Over this past week I have managed to carve out time to write. Like for many writers that is not just time sitting in front of the computer with my fingers flying over the keys, but time in my head. My writer’s brain likes quiet. Some mundane, no-brain tasks are fine, but nothing too engaging. It always amazes me how quickly I can dive into the writing world, no coaxing needed.

When I keep myself focused on the real world, I always have anxiety that the door will be shut, that the imagination needed to leap into that other realm will have dried up or shifted to somewhere else. Thankfully that has never happened to me, but it has to others.

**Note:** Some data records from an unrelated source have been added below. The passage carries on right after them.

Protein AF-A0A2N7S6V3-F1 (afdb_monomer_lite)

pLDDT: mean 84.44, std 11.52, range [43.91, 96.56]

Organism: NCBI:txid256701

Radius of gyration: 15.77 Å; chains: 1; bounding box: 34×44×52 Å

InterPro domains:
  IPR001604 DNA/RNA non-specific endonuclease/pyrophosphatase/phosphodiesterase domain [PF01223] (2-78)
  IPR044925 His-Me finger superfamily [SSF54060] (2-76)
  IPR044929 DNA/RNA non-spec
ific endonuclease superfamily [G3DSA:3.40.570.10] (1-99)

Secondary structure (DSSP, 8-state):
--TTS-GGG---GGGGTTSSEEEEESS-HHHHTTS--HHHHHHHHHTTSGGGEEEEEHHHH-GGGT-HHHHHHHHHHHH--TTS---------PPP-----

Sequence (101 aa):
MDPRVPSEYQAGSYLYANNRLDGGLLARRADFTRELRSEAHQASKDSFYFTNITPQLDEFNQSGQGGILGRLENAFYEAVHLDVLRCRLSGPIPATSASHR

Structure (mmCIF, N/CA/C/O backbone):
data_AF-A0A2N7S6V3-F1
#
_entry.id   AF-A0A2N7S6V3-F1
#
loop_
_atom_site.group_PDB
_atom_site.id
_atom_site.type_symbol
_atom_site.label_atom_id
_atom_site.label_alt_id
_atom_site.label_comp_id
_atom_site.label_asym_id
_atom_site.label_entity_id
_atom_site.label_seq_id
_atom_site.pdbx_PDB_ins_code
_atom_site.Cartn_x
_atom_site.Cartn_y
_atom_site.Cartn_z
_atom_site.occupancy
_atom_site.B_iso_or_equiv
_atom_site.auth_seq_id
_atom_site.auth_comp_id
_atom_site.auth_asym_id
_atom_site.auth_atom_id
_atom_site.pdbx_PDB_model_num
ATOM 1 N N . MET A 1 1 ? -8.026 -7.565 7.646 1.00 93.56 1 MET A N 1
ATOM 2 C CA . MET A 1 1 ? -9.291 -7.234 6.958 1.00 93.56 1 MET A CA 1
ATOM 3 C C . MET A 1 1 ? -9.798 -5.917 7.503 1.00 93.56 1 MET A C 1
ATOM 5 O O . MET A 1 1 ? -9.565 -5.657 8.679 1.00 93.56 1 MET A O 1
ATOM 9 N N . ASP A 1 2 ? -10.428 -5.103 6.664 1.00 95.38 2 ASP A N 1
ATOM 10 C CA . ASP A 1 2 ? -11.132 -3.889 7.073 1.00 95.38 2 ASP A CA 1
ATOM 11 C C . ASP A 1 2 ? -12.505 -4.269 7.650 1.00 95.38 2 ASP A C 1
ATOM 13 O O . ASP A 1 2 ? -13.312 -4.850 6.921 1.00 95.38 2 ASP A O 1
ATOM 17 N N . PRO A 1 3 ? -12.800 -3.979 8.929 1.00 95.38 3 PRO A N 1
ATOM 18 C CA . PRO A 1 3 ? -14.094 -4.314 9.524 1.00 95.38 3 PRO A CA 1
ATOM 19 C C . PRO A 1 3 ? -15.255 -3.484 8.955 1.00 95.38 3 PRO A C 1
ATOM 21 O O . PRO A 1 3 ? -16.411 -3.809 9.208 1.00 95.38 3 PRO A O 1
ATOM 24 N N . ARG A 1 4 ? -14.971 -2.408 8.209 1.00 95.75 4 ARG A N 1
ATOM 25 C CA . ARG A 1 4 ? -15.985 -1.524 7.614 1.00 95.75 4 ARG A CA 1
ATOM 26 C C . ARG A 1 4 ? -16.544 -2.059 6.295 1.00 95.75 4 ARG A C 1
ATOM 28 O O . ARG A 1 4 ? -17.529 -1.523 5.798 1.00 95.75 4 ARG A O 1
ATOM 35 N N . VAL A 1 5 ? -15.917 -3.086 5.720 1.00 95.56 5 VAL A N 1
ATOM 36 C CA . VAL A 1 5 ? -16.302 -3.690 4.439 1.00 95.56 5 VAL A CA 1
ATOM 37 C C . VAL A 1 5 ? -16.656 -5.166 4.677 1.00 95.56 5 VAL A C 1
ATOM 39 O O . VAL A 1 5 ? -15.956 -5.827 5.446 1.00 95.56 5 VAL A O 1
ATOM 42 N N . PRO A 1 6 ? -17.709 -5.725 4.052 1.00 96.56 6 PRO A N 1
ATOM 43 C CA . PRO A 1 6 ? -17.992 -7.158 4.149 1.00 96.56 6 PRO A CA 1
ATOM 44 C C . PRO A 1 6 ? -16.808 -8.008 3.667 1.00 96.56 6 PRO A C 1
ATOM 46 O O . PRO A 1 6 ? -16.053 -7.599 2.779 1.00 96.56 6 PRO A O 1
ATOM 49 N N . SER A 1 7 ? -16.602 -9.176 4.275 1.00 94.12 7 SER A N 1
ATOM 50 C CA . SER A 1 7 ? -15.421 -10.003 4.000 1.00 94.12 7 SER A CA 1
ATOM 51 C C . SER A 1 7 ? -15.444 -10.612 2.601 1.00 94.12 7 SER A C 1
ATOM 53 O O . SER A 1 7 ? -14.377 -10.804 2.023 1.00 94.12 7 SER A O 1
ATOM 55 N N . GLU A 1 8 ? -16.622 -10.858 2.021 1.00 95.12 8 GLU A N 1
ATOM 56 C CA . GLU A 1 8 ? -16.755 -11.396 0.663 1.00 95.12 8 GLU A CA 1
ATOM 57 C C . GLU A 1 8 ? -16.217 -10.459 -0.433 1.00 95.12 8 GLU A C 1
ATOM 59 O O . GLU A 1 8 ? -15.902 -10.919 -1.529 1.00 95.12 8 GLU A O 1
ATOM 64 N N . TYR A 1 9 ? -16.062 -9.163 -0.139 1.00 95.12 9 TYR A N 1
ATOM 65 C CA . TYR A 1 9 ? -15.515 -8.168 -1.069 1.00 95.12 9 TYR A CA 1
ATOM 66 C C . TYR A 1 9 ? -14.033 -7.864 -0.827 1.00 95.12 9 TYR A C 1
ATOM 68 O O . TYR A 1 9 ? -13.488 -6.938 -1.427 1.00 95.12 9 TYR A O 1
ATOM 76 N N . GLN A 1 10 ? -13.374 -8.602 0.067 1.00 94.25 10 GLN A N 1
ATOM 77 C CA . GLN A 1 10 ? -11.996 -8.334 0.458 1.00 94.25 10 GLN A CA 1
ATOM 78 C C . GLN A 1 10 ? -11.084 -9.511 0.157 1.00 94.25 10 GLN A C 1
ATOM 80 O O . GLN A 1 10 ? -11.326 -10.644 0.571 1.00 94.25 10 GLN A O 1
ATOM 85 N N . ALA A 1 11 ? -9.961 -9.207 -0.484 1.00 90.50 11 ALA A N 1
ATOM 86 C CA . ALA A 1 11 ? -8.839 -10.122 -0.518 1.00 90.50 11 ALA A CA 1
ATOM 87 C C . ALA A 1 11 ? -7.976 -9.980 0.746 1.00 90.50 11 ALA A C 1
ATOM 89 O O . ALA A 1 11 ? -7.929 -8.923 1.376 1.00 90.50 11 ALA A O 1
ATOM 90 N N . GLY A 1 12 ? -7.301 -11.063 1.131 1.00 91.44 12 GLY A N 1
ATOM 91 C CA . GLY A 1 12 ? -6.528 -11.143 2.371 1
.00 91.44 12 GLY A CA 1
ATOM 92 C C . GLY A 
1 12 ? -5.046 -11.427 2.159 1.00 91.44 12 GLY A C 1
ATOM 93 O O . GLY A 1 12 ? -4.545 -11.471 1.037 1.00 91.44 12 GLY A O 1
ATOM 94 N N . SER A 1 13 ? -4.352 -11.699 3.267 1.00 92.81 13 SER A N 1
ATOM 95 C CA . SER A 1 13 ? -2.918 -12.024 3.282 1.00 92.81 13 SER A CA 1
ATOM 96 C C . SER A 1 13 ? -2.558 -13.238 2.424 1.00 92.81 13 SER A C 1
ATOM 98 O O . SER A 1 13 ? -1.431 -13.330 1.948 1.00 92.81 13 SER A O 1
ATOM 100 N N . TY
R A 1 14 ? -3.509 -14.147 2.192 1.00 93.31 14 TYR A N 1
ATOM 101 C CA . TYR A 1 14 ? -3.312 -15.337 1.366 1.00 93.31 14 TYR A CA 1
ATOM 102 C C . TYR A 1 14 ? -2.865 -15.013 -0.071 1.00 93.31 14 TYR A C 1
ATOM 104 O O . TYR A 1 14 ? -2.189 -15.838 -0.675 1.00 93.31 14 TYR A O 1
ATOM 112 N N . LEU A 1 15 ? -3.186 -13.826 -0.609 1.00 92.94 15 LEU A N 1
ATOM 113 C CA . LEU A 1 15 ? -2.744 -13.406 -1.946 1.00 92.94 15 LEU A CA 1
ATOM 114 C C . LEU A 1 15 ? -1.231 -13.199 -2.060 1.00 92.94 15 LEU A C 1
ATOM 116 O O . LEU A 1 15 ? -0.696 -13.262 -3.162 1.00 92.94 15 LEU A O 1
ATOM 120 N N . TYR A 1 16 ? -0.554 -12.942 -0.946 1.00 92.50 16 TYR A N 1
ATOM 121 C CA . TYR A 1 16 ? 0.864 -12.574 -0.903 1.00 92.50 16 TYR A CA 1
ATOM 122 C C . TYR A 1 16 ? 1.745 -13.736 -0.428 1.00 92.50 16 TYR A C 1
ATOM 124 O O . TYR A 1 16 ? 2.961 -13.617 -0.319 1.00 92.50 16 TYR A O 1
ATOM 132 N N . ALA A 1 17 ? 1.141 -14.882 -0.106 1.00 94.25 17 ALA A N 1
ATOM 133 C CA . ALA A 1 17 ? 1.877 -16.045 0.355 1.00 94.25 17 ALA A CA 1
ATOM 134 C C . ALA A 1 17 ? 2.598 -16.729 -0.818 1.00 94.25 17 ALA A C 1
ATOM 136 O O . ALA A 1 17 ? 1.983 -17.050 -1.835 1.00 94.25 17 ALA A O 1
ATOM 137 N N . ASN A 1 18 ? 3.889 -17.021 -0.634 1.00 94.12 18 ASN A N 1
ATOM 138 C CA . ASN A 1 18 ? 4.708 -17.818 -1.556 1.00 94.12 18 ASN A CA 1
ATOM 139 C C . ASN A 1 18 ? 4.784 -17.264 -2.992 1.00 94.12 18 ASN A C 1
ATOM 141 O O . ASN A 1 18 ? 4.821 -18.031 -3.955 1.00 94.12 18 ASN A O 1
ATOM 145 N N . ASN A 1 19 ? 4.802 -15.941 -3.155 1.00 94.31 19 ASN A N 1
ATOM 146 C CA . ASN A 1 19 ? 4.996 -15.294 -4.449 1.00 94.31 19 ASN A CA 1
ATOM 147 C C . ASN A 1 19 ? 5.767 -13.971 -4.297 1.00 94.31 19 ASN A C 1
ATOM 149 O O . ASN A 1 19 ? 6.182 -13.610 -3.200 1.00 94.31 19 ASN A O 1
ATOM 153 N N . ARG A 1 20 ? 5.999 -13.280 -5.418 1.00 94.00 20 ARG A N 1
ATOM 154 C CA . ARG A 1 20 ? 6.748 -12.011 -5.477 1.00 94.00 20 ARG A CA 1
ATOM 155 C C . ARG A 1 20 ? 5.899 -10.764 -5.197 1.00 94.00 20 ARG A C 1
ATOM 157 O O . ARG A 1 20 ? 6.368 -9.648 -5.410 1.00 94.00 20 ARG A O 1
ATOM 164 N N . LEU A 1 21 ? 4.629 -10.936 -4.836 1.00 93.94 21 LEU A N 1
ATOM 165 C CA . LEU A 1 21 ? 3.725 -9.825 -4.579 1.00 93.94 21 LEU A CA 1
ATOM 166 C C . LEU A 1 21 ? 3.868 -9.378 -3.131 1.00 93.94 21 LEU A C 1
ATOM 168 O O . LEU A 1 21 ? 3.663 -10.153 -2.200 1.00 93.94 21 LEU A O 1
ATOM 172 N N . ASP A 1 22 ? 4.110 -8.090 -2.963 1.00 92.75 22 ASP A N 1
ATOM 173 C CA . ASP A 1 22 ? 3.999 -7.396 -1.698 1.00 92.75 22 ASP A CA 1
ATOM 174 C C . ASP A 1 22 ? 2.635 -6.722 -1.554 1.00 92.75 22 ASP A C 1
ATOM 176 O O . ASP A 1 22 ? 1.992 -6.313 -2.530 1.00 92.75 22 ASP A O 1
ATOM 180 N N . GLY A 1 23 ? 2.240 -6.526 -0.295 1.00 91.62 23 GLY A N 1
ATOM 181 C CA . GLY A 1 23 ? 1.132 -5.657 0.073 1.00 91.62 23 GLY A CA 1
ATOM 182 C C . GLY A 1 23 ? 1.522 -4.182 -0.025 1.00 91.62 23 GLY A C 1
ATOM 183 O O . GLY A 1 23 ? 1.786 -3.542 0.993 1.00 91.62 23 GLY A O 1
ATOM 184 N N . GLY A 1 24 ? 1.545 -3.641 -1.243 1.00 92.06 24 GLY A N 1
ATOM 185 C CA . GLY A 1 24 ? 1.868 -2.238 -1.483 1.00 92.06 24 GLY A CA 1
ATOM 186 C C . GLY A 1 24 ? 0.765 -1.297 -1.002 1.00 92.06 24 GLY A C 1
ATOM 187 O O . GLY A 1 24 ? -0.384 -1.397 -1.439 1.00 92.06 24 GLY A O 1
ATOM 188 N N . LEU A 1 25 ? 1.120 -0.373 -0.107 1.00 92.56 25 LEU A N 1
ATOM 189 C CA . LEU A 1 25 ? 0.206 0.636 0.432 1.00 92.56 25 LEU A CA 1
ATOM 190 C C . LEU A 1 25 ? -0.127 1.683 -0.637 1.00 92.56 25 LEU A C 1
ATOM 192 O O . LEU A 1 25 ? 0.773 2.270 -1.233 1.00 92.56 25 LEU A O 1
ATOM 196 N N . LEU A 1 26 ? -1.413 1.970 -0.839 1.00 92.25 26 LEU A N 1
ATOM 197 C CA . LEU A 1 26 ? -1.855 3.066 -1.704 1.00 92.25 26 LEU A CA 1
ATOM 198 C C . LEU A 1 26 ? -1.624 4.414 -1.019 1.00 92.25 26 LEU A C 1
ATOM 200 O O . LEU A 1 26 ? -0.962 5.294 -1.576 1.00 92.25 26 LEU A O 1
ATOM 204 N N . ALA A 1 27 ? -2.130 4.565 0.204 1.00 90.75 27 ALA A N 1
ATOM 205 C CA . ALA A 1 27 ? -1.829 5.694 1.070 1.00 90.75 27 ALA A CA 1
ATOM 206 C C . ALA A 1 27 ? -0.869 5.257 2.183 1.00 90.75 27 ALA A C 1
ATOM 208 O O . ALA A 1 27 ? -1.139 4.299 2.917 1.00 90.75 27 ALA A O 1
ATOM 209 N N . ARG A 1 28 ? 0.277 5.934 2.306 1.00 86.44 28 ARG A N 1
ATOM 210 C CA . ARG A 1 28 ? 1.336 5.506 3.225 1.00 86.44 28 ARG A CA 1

I plan, I revel, then I wander to the computer. Hours later I go looking for some tea or a bottle of water. Words have been written, but only time will tell if they are any good. I go back and write some more. When I finally stop, save my work, rejoin the real world, I am filled with satisfaction. It almost doesn’t matter if the writing is good, because I feel exhausted and renewed.

I have so many ideas to write on, half formed stories in my head. Those that might be built on, those that should never see the light of day. The worlds I have created, the characters I have built all swirl in the imaginary landscape. Picking and choosing what to focus on is half the joy. Then building the foundation, weaving in a side story, or binding characters with shared history or place. It is all thrilling, tedious, frustrating, and joyful. My secret addiction that can be put off for a better time and place, but sits and waits for me.

So pick up a story, dive into a book, and know that you are exploring one aspect of a writers mind. Read that story and let the page disappear, and live in that moment. Read to a happy place!